Question

1.     The distribution of systolic blood pressure among college students has a mean of 114.6 and a standard deviation of 14.1. Assuming the systolic blood pressure among college students is normally distributed. 

What is the probability that someone selected at random:

a)        Has a blood pressure greater than 120?

b)        Has a blood pressure less than 110?

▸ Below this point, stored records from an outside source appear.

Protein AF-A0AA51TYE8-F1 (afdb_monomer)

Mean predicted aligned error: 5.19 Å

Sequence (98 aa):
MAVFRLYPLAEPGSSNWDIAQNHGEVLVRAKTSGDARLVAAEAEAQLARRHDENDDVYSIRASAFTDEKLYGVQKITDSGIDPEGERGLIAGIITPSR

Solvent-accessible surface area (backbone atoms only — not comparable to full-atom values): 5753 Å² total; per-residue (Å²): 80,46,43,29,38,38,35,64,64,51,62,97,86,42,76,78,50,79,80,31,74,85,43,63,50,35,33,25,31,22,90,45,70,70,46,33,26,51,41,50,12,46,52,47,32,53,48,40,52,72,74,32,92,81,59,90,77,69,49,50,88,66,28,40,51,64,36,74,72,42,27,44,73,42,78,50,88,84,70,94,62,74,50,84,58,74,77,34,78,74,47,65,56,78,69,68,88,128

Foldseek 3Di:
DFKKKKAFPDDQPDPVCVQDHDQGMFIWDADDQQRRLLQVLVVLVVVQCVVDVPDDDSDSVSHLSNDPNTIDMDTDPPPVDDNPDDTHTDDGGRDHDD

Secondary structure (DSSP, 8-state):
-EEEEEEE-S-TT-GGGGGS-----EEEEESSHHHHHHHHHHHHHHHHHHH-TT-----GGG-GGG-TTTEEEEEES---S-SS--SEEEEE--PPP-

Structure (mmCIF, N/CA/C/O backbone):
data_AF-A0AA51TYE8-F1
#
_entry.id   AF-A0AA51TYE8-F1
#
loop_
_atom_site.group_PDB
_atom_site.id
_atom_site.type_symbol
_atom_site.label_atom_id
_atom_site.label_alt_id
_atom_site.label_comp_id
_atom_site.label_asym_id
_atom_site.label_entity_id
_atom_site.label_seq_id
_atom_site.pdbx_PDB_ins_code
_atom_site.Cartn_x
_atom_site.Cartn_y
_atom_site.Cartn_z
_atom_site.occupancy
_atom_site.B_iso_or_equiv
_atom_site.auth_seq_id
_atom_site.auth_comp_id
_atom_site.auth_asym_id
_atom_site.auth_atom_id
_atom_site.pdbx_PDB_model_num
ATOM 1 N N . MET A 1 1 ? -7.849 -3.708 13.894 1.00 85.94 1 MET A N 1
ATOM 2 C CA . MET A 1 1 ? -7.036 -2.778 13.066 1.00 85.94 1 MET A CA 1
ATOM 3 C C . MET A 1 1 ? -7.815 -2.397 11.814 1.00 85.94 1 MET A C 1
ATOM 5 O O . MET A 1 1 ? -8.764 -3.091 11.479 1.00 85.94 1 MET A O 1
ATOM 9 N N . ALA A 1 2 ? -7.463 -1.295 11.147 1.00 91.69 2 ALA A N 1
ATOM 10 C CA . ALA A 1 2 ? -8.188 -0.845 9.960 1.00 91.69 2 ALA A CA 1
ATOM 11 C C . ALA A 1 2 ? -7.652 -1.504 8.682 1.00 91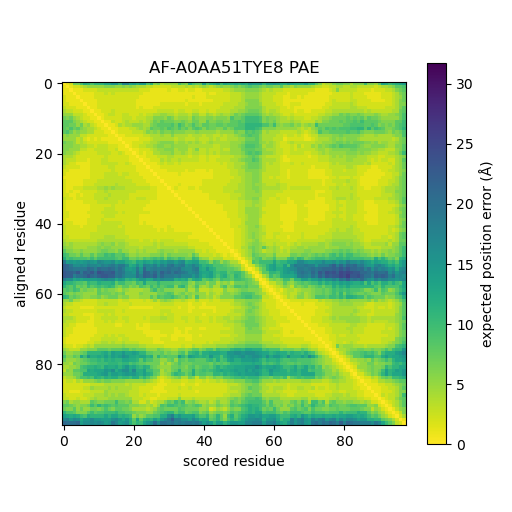.69 2 ALA A C 1
ATOM 13 O O . ALA A 1 2 ? -6.473 -1.859 8.604 1.00 91.69 2 ALA A O 1
ATOM 14 N N . VAL A 1 3 ? -8.527 -1.630 7.686 1.00 94.38 3 VAL A N 1
ATOM 15 C CA . VAL A 1 3 ? -8.169 -2.074 6.338 1.00 94.38 3 VAL A CA 1
ATOM 16 C C . VAL A 1 3 ? -7.866 -0.855 5.478 1.00 94.38 3 VAL A C 1
ATOM 18 O O . VAL A 1 3 ? -8.607 0.132 5.489 1.00 94.38 3 VAL A O 1
ATOM 21 N N . PHE A 1 4 ? -6.774 -0.928 4.730 1.00 96.31 4 PHE A N 1
ATOM 22 C CA . PHE A 1 4 ? -6.353 0.095 3.789 1.00 96.31 4 PHE A CA 1
ATOM 23 C C . PHE A 1 4 ? -6.155 -0.524 2.412 1.00 96.31 4 PHE A C 1
ATOM 25 O O . PHE A 1 4 ? -5.583 -1.605 2.288 1.00 96.31 4 PHE A O 1
ATOM 32 N N . ARG A 1 5 ? -6.607 0.188 1.384 1.00 96.56 5 ARG A N 1
ATOM 33 C CA . ARG A 1 5 ? -6.315 -0.092 -0.019 1.00 96.56 5 ARG A CA 1
ATOM 34 C C . ARG A 1 5 ? -5.171 0.790 -0.470 1.00 96.56 5 ARG A C 1
ATOM 36 O O . ARG A 1 5 ? -5.244 2.008 -0.295 1.00 96.56 5 ARG A O 1
ATOM 43 N N . LEU A 1 6 ? -4.161 0.181 -1.073 1.00 97.56 6 LEU A N 1
ATOM 44 C CA . LEU A 1 6 ? -3.171 0.880 -1.870 1.00 97.56 6 LEU A CA 1
ATOM 45 C C . LEU A 1 6 ? -3.513 0.657 -3.339 1.00 97.56 6 LEU A C 1
ATOM 47 O O . LEU A 1 6 ? -3.773 -0.476 -3.744 1.00 97.56 6 LEU A O 1
ATOM 51 N N . TYR A 1 7 ? -3.556 1.735 -4.114 1.00 96.56 7 TYR A N 1
ATOM 52 C CA . TYR A 1 7 ? -3.934 1.699 -5.525 1.00 96.56 7 TYR A CA 1
ATOM 53 C C . TYR A 1 7 ? -2.989 2.564 -6.370 1.00 96.56 7 TYR A C 1
ATOM 55 O O . TYR A 1 7 ? -2.538 3.607 -5.879 1.00 96.56 7 TYR A O 1
ATOM 63 N N . PRO A 1 8 ? -2.688 2.155 -7.616 1.00 95.69 8 PRO A N 1
ATOM 64 C CA . PRO A 1 8 ? -1.852 2.938 -8.515 1.00 95.69 8 PRO A CA 1
ATOM 65 C C . PRO A 1 8 ? -2.483 4.302 -8.814 1.00 95.69 8 PRO A C 1
ATOM 67 O O . PRO A 1 8 ? -3.667 4.389 -9.141 1.00 95.69 8 PRO A O 1
ATOM 70 N N . LEU A 1 9 ? -1.688 5.365 -8.715 1.00 95.44 9 LEU A N 1
ATOM 71 C CA . LEU A 1 9 ? -2.060 6.723 -9.123 1.00 95.44 9 LEU A CA 1
ATOM 72 C C . LEU A 1 9 ? -1.557 7.055 -10.525 1.00 95.44 9 LEU A C 1
ATOM 74 O O . LEU A 1 9 ? -2.209 7.801 -11.252 1.00 95.44 9 LEU A O 1
ATOM 78 N N . ALA A 1 10 ? -0.399 6.515 -10.902 1.00 92.19 10 ALA A N 1
ATOM 79 C CA . ALA A 1 10 ? 0.161 6.705 -12.229 1.00 92.19 10 ALA A CA 1
ATOM 80 C C . ALA A 1 10 ? -0.464 5.726 -13.235 1.00 92.19 10 ALA A C 1
ATOM 82 O O . ALA A 1 10 ? -0.668 4.547 -12.937 1.00 92.19 10 ALA A O 1
ATOM 83 N N . GLU A 1 11 ? -0.728 6.206 -14.451 1.00 91.00 11 GLU A N 1
ATOM 84 C CA . GLU A 1 11 ? -1.220 5.364 -15.546 1.00 91.00 11 GLU A CA 1
ATOM 85 C C . GLU A 1 11 ? -0.240 4.214 -15.844 1.00 91.00 11 GLU A C 1
ATOM 87 O O . GLU A 1 11 ? 0.970 4.432 -15.759 1.00 91.00 11 GLU A O 1
ATOM 92 N N . PRO A 1 12 ? -0.706 3.009 -16.234 1.00 83.44 12 PRO A N 1
ATOM 93 C CA . PRO A 1 12 ? 0.163 1.840 -16.433 1.00 83.44 12 PRO A CA 1
ATOM 94 C C . PRO A 1 12 ? 1.317 2.021 -17.435 1.00 83.44 12 PRO A C 1
ATOM 96 O O . PRO A 1 12 ? 2.290 1.282 -17.362 1.00 83.44 12 PRO A O 1
ATOM 99 N N . GLY A 1 13 ? 1.219 2.981 -18.363 1.00 84.44 13 GLY A N 1
ATOM 100 C CA . GLY A 1 13 ? 2.266 3.309 -19.343 1.00 84.44 13 GLY A CA 1
ATOM 101 C C . GLY A 1 13 ? 3.069 4.576 -19.029 1.00 84.44 13 GLY A C 1
ATOM 102 O O . GLY A 1 13 ? 3.778 5.074 -19.898 1.00 84.44 13 GLY A O 1
ATOM 103 N N . SER A 1 14 ? 2.918 5.146 -17.831 1.00 89.88 14 SER A N 1
ATOM 104 C CA . SER A 1 14 ? 3.621 6.366 -17.425 1.00 89.88 14 SER A CA 1
ATOM 105 C C . SER A 1 14 ? 5.095 6.100 -17.113 1.00 89.88 14 SER A C 1
ATOM 107 O O . SER A 1 14 ? 5.414 5.124 -16.438 1.00 89.88 14 SER A O 1
ATOM 109 N N . SER A 1 15 ? 5.974 7.038 -17.485 1.00 89.62 15 SER A N 1
ATOM 110 C CA . SER A 1 15 ? 7.405 7.028 -17.125 1.00 89.62 15 SER A CA 1
ATOM 111 C C . SER A 1 15 ? 7.654 7.077 -15.615 1.00 89.62 15 SER A C 1
ATOM 113 O O . SER A 1 15 ? 8.760 6.835 -15.148 1.00 89.62 15 SER A O 1
ATOM 115 N N . ASN A 1 16 ? 6.632 7.394 -14.814 1.00 88.25 16 ASN A N 1
ATOM 116 C CA . ASN A 1 16 ? 6.734 7.292 -13.362 1.00 88.25 16 ASN A CA 1
ATOM 117 C C . ASN A 1 16 ? 7.049 5.850 -12.914 1.00 88.25 16 ASN A C 1
ATOM 119 O O . ASN A 1 16 ? 7.680 5.676 -11.880 1.00 88.25 16 ASN A O 1
ATOM 123 N N . TRP A 1 17 ? 6.667 4.826 -13.685 1.00 89.94 17 TRP A N 1
ATOM 124 C CA . TRP A 1 17 ? 6.974 3.423 -13.378 1.00 89.94 17 TRP A CA 1
ATOM 125 C C . TRP A 1 17 ? 8.396 2.993 -13.766 1.00 89.94 17 TRP A C 1
ATOM 127 O O . TRP A 1 17 ? 8.791 1.870 -13.475 1.00 89.94 17 TRP A O 1
ATOM 137 N N . ASP A 1 18 ? 9.206 3.869 -14.367 1.00 88.12 18 ASP A N 1
ATOM 138 C CA . ASP A 1 18 ? 10.591 3.527 -14.723 1.00 88.12 18 ASP A CA 1
ATOM 139 C C . ASP A 1 18 ? 11.483 3.331 -13.482 1.00 88.12 18 ASP A C 1
ATOM 141 O O . ASP A 1 18 ? 12.545 2.716 -13.567 1.00 88.12 18 ASP A O 1
ATOM 145 N N . ILE A 1 19 ? 11.063 3.851 -12.321 1.00 85.81 19 ILE A N 1
ATOM 146 C CA . ILE A 1 19 ? 11.813 3.762 -11.058 1.00 85.81 19 ILE A CA 1
ATOM 147 C C . ILE A 1 19 ? 11.357 2.618 -10.145 1.00 85.81 19 ILE A C 1
ATOM 149 O O . ILE A 1 19 ? 1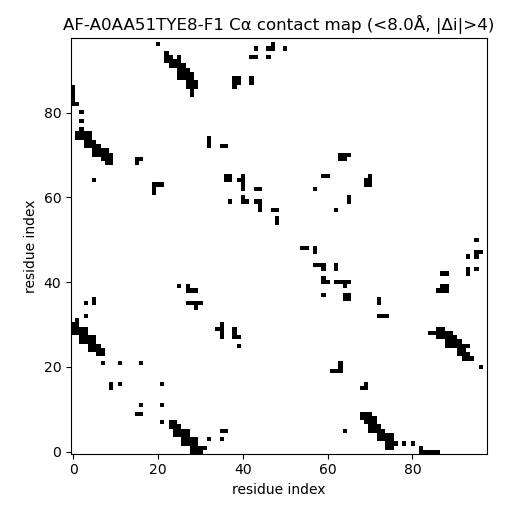2.067 2.302 -9.193 1.00 85.81 19 ILE A O 1
ATOM 153 N N . ALA A 1 20 ? 10.177 2.035 -10.385 1.00 87.31 20 ALA A N 1
ATOM 154 C CA . ALA A 1 20 ? 9.618 0.970 -9.555 1.00 87.31 20 ALA A CA 1
ATOM 155 C C . ALA A 1 20 ? 8.478 0.233 -10.273 1.00 87.31 20 ALA A C 1
ATOM 157 O O . ALA A 1 20 ? 7.773 0.806 -11.101 1.00 87.31 20 ALA A O 1
ATOM 158 N N . GLN A 1 21 ? 8.243 -1.030 -9.920 1.00 87.25 21 GLN A N 1
ATOM 159 C CA . GLN A 1 21 ? 7.213 -1.839 -10.565 1.00 87.25 21 GLN A CA 1
ATOM 160 C C . GLN A 1 21 ? 5.793 -1.471 -10.100 1.00 87.25 21 GLN A C 1
ATOM 162 O O . GLN A 1 21 ? 5.540 -1.162 -8.937 1.00 87.25 21 GLN A O 1
ATOM 167 N N . ASN A 1 22 ? 4.833 -1.542 -11.024 1.00 91.00 22 ASN A N 1
ATOM 168 C CA . ASN A 1 22 ? 3.412 -1.475 -10.696 1.00 91.00 22 ASN A CA 1
ATOM 169 C C . ASN A 1 22 ? 2.910 -2.863 -10.260 1.00 91.00 22 ASN A C 1
ATOM 171 O O . ASN A 1 22 ? 2.939 -3.813 -11.045 1.00 91.00 22 ASN A O 1
ATOM 175 N N . HIS A 1 23 ? 2.410 -2.973 -9.029 1.00 90.81 23 HIS A N 1
ATOM 176 C CA . HIS A 1 23 ? 1.842 -4.204 -8.459 1.00 90.81 23 HIS A CA 1
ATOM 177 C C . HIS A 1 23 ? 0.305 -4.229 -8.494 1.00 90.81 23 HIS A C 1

c)        Has a blood pressure between 105 and 125?

d)        Has a blood pressure outside of the interval between 100 and 130?

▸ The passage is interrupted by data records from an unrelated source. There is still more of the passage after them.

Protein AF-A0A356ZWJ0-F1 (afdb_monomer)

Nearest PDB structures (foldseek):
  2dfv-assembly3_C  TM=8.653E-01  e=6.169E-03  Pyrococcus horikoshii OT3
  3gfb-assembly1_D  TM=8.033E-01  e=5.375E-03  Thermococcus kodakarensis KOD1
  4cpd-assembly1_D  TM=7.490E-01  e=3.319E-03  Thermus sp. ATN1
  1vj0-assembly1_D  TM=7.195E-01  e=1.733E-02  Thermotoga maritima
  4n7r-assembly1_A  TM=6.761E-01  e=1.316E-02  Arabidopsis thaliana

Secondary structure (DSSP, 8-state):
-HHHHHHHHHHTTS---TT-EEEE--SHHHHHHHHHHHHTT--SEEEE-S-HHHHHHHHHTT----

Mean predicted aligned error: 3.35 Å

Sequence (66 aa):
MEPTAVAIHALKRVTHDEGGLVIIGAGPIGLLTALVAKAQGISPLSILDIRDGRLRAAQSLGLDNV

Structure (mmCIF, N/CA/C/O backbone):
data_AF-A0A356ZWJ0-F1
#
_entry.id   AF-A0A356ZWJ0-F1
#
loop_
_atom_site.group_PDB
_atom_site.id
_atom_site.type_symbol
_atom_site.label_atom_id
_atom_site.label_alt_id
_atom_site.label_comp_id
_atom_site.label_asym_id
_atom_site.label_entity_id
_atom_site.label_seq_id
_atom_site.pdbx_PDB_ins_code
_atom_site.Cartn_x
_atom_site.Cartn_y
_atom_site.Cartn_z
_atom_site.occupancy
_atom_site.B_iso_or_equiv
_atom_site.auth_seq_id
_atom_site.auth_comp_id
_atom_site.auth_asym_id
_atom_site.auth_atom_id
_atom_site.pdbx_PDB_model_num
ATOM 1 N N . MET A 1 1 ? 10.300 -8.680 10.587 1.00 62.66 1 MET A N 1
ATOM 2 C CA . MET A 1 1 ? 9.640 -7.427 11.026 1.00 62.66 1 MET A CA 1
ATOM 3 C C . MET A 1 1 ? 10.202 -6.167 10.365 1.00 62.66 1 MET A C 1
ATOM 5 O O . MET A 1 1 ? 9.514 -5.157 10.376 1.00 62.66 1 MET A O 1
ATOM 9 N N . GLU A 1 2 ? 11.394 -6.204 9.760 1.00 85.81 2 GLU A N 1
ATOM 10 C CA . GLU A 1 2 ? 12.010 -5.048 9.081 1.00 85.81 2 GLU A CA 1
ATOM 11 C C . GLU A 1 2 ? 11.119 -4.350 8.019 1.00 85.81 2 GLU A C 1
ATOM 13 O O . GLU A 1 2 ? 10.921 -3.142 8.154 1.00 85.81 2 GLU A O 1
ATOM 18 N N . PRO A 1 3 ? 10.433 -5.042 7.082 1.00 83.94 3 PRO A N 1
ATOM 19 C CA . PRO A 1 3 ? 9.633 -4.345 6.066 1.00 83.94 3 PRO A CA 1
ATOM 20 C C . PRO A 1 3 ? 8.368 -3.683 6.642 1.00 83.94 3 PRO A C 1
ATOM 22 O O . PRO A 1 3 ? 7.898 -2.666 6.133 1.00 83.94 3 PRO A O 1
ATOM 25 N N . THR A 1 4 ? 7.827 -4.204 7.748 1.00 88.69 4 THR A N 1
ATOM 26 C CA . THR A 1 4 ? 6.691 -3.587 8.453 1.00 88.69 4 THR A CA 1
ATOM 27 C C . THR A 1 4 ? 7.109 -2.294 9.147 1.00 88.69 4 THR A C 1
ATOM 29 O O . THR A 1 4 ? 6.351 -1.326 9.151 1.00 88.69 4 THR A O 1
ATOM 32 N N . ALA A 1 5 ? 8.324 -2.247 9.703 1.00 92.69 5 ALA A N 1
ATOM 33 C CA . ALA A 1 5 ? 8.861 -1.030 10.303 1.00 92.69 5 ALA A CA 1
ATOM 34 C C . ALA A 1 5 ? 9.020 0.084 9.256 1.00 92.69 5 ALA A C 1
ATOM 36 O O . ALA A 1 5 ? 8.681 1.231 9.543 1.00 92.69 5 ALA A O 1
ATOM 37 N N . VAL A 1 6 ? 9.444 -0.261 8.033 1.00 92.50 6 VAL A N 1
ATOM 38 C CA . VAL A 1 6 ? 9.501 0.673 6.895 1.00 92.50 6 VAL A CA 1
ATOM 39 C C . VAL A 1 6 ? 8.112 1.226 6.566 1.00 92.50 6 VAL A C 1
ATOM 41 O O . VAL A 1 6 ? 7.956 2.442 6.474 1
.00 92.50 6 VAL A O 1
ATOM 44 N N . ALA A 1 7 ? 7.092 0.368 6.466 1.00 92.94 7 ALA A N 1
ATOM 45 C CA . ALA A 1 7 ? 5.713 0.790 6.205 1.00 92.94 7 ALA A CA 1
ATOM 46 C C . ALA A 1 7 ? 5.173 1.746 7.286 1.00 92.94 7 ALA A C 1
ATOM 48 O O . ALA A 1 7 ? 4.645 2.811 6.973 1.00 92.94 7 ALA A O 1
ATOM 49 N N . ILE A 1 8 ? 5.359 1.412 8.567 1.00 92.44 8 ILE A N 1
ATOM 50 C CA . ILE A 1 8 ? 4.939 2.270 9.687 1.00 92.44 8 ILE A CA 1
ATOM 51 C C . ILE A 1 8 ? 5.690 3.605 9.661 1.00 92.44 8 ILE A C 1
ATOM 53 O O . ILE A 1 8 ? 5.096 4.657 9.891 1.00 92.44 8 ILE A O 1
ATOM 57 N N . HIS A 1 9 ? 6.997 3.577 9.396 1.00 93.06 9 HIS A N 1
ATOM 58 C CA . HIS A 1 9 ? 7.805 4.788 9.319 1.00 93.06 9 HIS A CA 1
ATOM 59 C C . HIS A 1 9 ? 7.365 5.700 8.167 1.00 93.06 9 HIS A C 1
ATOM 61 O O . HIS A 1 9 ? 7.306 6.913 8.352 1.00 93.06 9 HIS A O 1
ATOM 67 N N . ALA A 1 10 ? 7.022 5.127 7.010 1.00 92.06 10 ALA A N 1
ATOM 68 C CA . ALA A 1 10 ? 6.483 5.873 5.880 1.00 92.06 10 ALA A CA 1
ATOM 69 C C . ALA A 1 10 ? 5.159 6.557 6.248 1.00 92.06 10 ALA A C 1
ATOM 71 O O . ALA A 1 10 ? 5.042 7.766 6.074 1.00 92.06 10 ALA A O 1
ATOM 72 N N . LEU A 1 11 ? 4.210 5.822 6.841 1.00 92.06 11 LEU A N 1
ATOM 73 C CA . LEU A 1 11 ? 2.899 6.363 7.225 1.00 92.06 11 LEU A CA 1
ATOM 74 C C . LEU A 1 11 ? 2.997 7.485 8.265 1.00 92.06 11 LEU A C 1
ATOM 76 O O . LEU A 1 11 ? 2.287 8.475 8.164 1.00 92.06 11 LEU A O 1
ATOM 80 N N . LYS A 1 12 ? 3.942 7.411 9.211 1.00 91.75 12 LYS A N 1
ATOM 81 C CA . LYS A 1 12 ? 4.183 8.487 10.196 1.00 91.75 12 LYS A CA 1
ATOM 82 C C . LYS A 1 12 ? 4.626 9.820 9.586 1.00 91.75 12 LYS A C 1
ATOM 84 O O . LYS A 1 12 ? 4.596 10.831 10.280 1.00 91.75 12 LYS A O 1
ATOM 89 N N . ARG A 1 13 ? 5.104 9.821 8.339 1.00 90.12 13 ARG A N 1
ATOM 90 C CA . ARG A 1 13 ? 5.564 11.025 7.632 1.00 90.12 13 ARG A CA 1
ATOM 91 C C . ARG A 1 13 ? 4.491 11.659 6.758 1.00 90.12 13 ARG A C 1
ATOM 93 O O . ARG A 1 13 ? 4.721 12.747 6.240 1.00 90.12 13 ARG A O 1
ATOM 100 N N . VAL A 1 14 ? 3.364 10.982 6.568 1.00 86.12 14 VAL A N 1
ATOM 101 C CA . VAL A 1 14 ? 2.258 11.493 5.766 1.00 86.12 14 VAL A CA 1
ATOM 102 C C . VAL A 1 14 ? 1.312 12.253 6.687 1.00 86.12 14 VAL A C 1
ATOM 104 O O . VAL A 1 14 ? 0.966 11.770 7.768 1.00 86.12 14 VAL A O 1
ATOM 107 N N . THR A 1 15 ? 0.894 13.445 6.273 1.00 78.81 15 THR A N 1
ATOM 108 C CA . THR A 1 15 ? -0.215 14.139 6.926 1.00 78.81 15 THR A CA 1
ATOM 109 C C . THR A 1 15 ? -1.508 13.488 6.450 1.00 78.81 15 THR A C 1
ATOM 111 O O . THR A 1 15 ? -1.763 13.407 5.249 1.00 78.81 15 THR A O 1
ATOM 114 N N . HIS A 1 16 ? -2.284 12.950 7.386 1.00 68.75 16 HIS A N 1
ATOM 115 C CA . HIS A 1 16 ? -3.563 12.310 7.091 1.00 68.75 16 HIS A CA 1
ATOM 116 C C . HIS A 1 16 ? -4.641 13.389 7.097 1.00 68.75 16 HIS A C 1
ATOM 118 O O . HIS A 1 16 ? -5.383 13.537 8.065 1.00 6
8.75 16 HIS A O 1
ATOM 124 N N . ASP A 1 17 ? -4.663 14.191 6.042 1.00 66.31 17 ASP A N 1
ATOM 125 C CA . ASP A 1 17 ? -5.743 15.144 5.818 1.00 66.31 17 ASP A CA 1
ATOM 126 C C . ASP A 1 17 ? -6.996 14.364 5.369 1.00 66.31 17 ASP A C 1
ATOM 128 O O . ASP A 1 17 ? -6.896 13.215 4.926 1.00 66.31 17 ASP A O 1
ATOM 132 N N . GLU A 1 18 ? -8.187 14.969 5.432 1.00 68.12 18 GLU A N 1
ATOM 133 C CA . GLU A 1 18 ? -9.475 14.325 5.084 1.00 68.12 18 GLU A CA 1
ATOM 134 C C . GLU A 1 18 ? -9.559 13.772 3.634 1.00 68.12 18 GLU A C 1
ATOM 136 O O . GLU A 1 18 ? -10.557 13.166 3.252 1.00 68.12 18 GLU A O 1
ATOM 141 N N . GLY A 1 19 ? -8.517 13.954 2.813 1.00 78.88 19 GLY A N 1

e)        95% of the students have their blood pressures above what value?

f)         Between what two symmetrically distributed blood pressures around the mean do 90% of the systolic blood pressures occur?

g)        If a recording of blood pressure had only one reading of 100, what is the chance that it was a systolic blood pressure recording (for it might be the recording of a diastolic blood pressure as well)?

Answer 1

Let X denote the systolic pressure in college students, which is normally distributed, so

X\simN( 114.6, 14.12 )

(a) P[X>120] = P[(X-114.6)/14.1 > (120-114.6)/14.1 ] = P[Z > .38297] = 1-P[Z<.38297] = 1-.64803 = 0.35197

(b) P[X<110] = P[(X-114.6)/14.1<(110-114.6)/14.1] = P[Z< -0.3262) = P[Z>0.3262] = 1-P[Z<0.3262] = 1-0.62930 = 0.3707

(c) P[105<X<125] = P[(105-114.6)/14.1 < (X-114.6)/14.1 < (125-114.6)/14.1]

= P[-0.6809<Z<0.7375]

= P[Z<0.7375]- P[Z<-0.6809]

= P[Z<0.7375] - P[Z>0.6809]

= P[Z<0.7375] - {1-P[Z<0.6809]}

= P[Z<0.7375] - 1 + P[Z<0.6809]

= 0.77035 - 1 + 0.75175

= 0.5221

(d) 1 - P[100<X<130] = 1 - P[-1.035<Z<1.0921]

= 1 - { P[Z<1.0921] - P[Z<-1.035] }

= 1 - { P[Z<1.0921] - P[Z>1.035] }

= 1- { P[Z<1.0921] - {1-P[Z<1.035] } }

= 1-{ P[Z<1.0921] - 1 + P[Z<1.035] }

= 1-P[Z<1.0921] +1 - P[Z<1.035]

= 1-0.86214+1-0.85083

= 0.28703

(e) let the value be M

= P[X > M] = 0.95

= P[Z > (M-114.6)/14.1] = 0.95

= 1- P[Z< (M-114.6)/14.1] = 0.95

= P[Z< (M-114.6)/14.1] = 0.05 (1)

now we know that P[Z<1.6449] = 0.05 (from normal tables) (2)

On Comparing (1) and (2)

we get

= (M-114.6)/14.1 = 1.6449

= M = 137.8

(g) prob of that recording to be systolic is 1/2.